- **Required work**
Find "ATOM 60 C CA" and "ATOM 84 N N" in the records below. Copy the lines holding them and every line between, exactly, and no others.

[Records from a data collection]

---------------

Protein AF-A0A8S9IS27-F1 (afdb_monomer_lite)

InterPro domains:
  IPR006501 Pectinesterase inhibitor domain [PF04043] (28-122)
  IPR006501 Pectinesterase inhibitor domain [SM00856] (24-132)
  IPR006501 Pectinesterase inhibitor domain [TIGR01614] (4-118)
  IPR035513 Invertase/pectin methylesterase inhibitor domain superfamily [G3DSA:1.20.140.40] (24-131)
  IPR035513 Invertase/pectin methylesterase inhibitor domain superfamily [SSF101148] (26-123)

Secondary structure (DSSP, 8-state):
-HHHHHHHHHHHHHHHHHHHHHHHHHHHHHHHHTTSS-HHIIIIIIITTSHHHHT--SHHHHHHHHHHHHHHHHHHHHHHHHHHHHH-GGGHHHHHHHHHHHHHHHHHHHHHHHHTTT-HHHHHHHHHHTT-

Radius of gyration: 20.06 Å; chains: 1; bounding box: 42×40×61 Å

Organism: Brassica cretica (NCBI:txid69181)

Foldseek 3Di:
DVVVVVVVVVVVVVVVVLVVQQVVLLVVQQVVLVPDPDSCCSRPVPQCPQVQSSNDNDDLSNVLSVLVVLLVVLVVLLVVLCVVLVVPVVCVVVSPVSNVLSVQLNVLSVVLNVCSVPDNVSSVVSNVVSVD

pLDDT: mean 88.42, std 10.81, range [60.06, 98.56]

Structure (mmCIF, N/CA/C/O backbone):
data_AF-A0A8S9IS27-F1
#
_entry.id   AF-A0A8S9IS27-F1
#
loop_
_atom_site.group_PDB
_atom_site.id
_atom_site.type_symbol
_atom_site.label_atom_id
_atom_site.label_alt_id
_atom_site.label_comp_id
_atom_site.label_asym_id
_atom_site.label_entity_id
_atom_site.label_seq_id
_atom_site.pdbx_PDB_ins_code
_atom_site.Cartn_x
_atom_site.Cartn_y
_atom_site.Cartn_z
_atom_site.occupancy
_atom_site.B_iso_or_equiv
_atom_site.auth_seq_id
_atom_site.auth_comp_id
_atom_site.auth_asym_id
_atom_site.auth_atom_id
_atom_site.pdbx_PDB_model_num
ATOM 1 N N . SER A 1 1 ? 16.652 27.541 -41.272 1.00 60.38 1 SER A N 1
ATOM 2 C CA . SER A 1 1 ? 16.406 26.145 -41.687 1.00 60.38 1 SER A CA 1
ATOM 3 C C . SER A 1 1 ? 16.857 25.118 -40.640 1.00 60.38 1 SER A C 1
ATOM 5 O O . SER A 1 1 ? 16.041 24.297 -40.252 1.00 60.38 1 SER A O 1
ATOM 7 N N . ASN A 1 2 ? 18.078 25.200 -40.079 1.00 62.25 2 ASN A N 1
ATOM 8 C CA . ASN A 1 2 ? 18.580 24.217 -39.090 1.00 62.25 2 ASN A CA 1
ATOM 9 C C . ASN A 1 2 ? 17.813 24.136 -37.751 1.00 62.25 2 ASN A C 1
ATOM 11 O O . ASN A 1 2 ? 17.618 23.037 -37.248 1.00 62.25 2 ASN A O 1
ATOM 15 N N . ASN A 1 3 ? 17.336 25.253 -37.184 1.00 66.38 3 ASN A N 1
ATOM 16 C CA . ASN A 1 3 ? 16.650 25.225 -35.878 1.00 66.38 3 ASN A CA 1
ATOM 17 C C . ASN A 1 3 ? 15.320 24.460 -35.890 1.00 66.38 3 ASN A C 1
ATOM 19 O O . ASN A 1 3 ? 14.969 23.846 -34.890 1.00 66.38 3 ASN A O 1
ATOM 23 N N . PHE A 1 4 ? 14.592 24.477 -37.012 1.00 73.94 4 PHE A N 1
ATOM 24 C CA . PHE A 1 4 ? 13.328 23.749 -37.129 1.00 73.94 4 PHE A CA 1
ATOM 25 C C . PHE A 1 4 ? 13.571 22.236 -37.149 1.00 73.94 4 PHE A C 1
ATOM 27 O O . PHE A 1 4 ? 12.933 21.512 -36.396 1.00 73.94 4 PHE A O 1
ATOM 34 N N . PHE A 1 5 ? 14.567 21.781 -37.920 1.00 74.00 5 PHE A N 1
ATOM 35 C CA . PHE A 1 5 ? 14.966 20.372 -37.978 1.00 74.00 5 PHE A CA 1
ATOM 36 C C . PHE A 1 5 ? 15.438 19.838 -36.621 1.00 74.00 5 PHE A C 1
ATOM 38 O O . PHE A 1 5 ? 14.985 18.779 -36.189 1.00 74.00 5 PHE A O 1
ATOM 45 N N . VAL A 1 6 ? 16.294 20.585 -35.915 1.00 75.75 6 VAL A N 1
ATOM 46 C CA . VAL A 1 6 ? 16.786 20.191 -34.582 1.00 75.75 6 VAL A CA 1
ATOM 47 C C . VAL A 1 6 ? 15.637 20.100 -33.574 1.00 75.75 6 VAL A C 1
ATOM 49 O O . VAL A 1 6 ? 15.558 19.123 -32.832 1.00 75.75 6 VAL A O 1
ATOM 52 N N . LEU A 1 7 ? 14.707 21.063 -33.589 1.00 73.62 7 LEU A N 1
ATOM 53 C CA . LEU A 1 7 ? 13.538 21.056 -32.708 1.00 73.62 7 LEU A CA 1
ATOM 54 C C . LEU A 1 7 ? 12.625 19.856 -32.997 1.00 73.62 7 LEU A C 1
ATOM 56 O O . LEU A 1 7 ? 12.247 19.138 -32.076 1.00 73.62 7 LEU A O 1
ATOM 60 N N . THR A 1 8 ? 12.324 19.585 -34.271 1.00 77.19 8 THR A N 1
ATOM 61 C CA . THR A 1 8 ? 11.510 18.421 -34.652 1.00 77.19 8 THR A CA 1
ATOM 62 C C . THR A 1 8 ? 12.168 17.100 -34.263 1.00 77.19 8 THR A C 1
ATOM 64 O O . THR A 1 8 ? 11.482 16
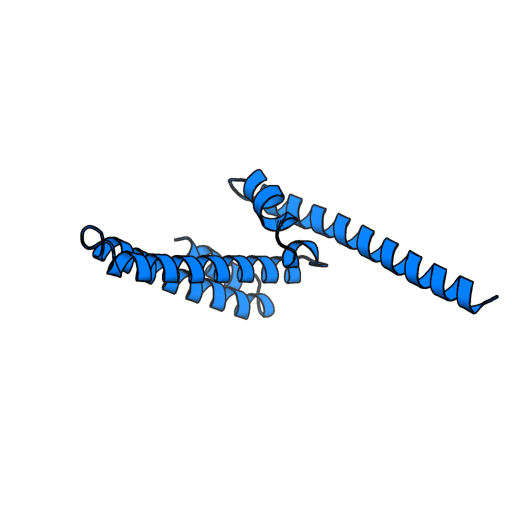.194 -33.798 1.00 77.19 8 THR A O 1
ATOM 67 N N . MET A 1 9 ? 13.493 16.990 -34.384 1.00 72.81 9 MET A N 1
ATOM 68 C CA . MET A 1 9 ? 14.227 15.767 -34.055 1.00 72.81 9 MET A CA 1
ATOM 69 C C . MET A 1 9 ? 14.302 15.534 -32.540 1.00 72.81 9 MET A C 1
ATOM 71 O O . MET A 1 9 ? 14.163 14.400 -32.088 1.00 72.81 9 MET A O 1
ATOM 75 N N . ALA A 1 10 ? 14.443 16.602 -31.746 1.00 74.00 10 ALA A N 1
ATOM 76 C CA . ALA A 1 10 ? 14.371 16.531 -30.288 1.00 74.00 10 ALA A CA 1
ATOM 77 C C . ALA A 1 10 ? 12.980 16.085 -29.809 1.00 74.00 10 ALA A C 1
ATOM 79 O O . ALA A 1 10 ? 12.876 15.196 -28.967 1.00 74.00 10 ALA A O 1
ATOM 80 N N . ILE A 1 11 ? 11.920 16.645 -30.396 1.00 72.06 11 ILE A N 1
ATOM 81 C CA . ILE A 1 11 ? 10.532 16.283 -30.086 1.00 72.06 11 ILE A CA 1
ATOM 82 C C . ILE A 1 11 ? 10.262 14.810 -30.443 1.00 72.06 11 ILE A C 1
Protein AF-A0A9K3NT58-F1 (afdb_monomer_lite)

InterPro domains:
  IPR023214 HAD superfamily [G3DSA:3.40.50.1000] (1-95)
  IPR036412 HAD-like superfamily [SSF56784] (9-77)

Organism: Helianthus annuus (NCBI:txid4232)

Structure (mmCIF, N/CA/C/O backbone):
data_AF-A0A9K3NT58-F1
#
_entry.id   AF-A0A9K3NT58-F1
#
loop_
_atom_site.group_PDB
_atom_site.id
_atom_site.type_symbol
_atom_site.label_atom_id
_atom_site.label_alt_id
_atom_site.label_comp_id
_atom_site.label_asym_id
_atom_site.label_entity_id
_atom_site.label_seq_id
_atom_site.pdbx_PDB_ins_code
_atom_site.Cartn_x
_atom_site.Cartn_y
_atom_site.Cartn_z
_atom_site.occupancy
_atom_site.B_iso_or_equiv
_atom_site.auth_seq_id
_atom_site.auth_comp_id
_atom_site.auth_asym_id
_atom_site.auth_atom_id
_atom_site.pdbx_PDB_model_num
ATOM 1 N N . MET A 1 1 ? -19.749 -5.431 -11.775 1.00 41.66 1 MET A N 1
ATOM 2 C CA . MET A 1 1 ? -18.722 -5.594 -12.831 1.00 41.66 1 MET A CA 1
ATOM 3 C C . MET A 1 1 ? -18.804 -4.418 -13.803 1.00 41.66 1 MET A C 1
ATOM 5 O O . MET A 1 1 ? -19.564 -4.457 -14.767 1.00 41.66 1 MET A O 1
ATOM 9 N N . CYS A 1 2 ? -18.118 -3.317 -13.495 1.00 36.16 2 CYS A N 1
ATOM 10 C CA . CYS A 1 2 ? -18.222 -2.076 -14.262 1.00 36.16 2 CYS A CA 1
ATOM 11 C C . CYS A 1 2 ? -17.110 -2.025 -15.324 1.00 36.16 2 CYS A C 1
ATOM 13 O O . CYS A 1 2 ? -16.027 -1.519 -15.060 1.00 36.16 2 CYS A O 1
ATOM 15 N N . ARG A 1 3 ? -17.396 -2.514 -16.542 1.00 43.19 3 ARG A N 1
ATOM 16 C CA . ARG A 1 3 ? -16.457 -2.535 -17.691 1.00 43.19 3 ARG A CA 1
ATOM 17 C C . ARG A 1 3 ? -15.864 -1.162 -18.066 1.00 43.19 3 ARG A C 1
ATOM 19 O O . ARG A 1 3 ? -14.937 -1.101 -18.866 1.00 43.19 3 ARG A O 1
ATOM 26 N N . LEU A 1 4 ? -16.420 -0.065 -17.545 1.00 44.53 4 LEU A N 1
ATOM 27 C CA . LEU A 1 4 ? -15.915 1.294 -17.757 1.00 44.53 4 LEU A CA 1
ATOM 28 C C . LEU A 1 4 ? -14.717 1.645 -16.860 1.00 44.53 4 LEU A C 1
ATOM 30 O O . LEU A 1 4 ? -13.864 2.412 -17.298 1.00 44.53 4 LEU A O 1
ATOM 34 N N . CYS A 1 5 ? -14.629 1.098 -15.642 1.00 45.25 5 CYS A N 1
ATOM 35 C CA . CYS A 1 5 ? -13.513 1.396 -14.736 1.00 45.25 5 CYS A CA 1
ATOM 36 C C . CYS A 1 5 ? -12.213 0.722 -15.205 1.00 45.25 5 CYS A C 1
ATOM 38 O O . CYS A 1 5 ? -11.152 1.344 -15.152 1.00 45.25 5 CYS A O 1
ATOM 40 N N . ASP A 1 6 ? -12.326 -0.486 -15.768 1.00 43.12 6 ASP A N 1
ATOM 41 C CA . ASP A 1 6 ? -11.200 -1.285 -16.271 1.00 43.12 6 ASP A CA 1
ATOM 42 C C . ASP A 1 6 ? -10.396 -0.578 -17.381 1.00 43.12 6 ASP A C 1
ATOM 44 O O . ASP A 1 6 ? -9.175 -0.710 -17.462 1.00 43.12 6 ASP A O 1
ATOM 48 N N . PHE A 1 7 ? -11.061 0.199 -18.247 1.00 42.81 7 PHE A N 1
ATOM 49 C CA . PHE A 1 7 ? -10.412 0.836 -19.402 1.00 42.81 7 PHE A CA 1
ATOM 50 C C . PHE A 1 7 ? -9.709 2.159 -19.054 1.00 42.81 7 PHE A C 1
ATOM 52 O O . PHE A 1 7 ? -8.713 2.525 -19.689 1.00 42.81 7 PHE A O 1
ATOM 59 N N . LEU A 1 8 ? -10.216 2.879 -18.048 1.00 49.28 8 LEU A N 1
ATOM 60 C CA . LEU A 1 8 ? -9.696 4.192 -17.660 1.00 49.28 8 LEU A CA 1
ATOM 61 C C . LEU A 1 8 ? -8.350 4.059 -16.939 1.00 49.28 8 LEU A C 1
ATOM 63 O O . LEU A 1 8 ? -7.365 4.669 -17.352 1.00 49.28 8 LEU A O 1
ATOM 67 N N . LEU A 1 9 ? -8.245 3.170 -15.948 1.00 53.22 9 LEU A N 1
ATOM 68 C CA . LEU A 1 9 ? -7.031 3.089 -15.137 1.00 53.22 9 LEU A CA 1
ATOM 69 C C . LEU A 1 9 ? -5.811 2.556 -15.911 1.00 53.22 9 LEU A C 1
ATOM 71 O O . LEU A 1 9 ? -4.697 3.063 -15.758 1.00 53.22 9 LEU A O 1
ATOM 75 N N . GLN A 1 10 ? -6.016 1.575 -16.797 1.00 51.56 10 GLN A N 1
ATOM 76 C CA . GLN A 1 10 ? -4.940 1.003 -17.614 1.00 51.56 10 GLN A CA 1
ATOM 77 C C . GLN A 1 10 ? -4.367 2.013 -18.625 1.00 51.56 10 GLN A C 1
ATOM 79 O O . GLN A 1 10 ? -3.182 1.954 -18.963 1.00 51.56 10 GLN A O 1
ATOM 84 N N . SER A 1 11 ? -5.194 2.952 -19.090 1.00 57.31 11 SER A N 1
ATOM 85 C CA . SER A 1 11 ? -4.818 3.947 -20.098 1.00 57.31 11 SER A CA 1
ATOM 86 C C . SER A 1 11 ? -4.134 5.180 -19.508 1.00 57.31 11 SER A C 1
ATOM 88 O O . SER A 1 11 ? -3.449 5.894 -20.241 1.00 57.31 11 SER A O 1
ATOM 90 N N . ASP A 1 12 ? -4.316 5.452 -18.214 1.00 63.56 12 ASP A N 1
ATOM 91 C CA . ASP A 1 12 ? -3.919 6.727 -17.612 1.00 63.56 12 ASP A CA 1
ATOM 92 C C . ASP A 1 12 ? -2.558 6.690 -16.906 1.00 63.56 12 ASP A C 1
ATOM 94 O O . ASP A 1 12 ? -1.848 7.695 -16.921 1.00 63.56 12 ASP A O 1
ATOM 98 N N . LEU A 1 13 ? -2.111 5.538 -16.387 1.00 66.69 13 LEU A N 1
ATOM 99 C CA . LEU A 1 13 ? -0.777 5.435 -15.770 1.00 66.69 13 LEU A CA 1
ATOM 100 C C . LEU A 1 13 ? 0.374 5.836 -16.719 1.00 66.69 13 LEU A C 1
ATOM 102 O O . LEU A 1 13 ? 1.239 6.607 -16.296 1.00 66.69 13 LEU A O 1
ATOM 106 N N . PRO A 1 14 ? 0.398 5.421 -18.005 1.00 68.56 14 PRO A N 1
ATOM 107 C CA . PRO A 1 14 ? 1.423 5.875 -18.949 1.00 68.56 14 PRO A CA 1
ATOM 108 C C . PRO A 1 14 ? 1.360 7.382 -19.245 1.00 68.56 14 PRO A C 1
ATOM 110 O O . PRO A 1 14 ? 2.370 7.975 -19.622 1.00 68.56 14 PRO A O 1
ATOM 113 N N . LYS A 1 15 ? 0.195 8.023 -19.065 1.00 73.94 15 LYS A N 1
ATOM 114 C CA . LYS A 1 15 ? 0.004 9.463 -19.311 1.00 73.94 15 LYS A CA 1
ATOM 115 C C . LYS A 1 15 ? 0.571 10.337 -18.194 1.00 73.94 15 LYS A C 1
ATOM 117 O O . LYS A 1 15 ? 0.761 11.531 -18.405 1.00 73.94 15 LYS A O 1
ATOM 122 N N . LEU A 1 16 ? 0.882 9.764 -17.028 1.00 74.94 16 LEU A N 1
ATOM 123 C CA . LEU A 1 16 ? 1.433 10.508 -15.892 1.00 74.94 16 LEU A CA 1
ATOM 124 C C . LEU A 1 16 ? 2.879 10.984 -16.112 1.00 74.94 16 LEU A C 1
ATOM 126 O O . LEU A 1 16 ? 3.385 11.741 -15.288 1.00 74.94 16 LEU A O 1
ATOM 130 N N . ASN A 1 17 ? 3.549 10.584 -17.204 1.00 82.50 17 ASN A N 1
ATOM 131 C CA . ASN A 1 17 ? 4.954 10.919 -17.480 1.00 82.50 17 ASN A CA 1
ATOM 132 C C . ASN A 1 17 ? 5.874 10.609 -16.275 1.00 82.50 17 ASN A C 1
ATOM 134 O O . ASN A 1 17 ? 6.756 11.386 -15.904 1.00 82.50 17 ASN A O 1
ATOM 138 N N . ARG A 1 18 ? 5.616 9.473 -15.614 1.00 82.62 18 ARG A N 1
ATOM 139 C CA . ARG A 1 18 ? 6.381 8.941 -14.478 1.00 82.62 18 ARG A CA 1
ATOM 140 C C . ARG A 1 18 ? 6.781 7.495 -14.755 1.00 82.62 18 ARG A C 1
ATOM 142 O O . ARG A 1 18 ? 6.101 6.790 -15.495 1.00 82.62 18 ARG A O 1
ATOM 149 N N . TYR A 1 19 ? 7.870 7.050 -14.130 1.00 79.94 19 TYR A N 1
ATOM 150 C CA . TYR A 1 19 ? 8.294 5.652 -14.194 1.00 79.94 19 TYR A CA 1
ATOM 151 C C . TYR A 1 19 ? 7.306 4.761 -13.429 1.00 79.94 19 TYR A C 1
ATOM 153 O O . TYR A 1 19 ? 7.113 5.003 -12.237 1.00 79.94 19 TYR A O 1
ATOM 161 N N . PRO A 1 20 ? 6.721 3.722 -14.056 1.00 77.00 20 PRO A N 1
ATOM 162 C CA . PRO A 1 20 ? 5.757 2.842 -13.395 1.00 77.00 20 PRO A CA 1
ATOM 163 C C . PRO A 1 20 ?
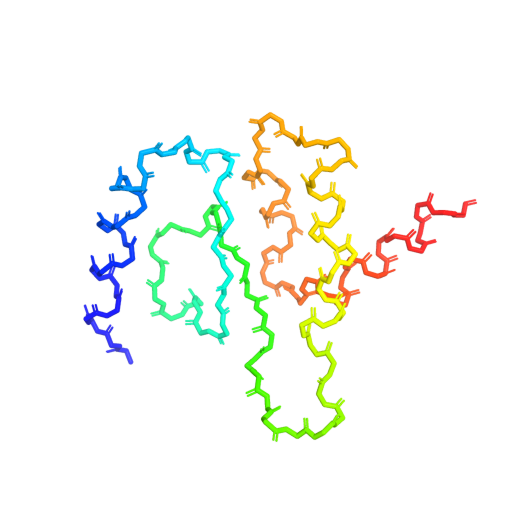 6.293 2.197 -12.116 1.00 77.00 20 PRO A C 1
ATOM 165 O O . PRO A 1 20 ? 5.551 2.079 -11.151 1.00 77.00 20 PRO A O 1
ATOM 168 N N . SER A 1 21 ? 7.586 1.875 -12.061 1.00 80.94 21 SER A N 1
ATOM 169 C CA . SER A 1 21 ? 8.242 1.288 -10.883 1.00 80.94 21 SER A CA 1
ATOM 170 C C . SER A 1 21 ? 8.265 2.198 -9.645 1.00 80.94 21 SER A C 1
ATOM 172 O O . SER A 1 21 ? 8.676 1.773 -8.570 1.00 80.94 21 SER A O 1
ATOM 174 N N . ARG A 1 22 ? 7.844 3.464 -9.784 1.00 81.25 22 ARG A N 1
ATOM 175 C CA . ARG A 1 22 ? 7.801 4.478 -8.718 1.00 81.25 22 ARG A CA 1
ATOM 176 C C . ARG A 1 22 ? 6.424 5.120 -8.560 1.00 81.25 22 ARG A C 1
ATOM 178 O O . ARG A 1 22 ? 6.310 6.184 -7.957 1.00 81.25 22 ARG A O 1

---------------

- **Response below**
ATOM 60 C CA . LEU A 1 8 ? -9.696 4.192 -17.660 1.00 49.28 8 LEU A CA 1
ATOM 61 C C . LEU A 1 8 ? -8.350 4.059 -16.939 1.00 49.28 8 LEU A C 1
ATOM 63 O O . LEU A 1 8 ? -7.365 4.669 -17.352 1.00 49.28 8 LEU A O 1
ATOM 67 N N . LEU A 1 9 ? -8.245 3.170 -15.948 1.00 53.22 9 LEU A N 1
ATOM 68 C CA . LEU A 1 9 ? -7.031 3.089 -15.137 1.00 53.22 9 LEU A CA 1
ATOM 69 C C . LEU A 1 9 ? -5.811 2.556 -15.911 1.00 53.22 9 LEU A C 1
ATOM 71 O O . LEU A 1 9 ? -4.697 3.063 -15.758 1.00 53.22 9 LEU A O 1
ATOM 75 N N . GLN A 1 10 ? -6.016 1.575 -16.797 1.00 51.56 10 GLN A N 1
ATOM 76 C CA . GLN A 1 10 ? -4.940 1.003 -17.614 1.00 51.56 10 GLN A CA 1
ATOM 77 C C . GLN A 1 10 ? -4.367 2.013 -18.625 1.00 51.56 10 GLN A C 1
ATOM 79 O O . GLN A 1 10 ? -3.182 1.954 -18.963 1.00 51.56 10 GLN A O 1
ATOM 84 N N . SER A 1 11 ? -5.194 2.952 -19.090 1.00 57.31 11 SER A N 1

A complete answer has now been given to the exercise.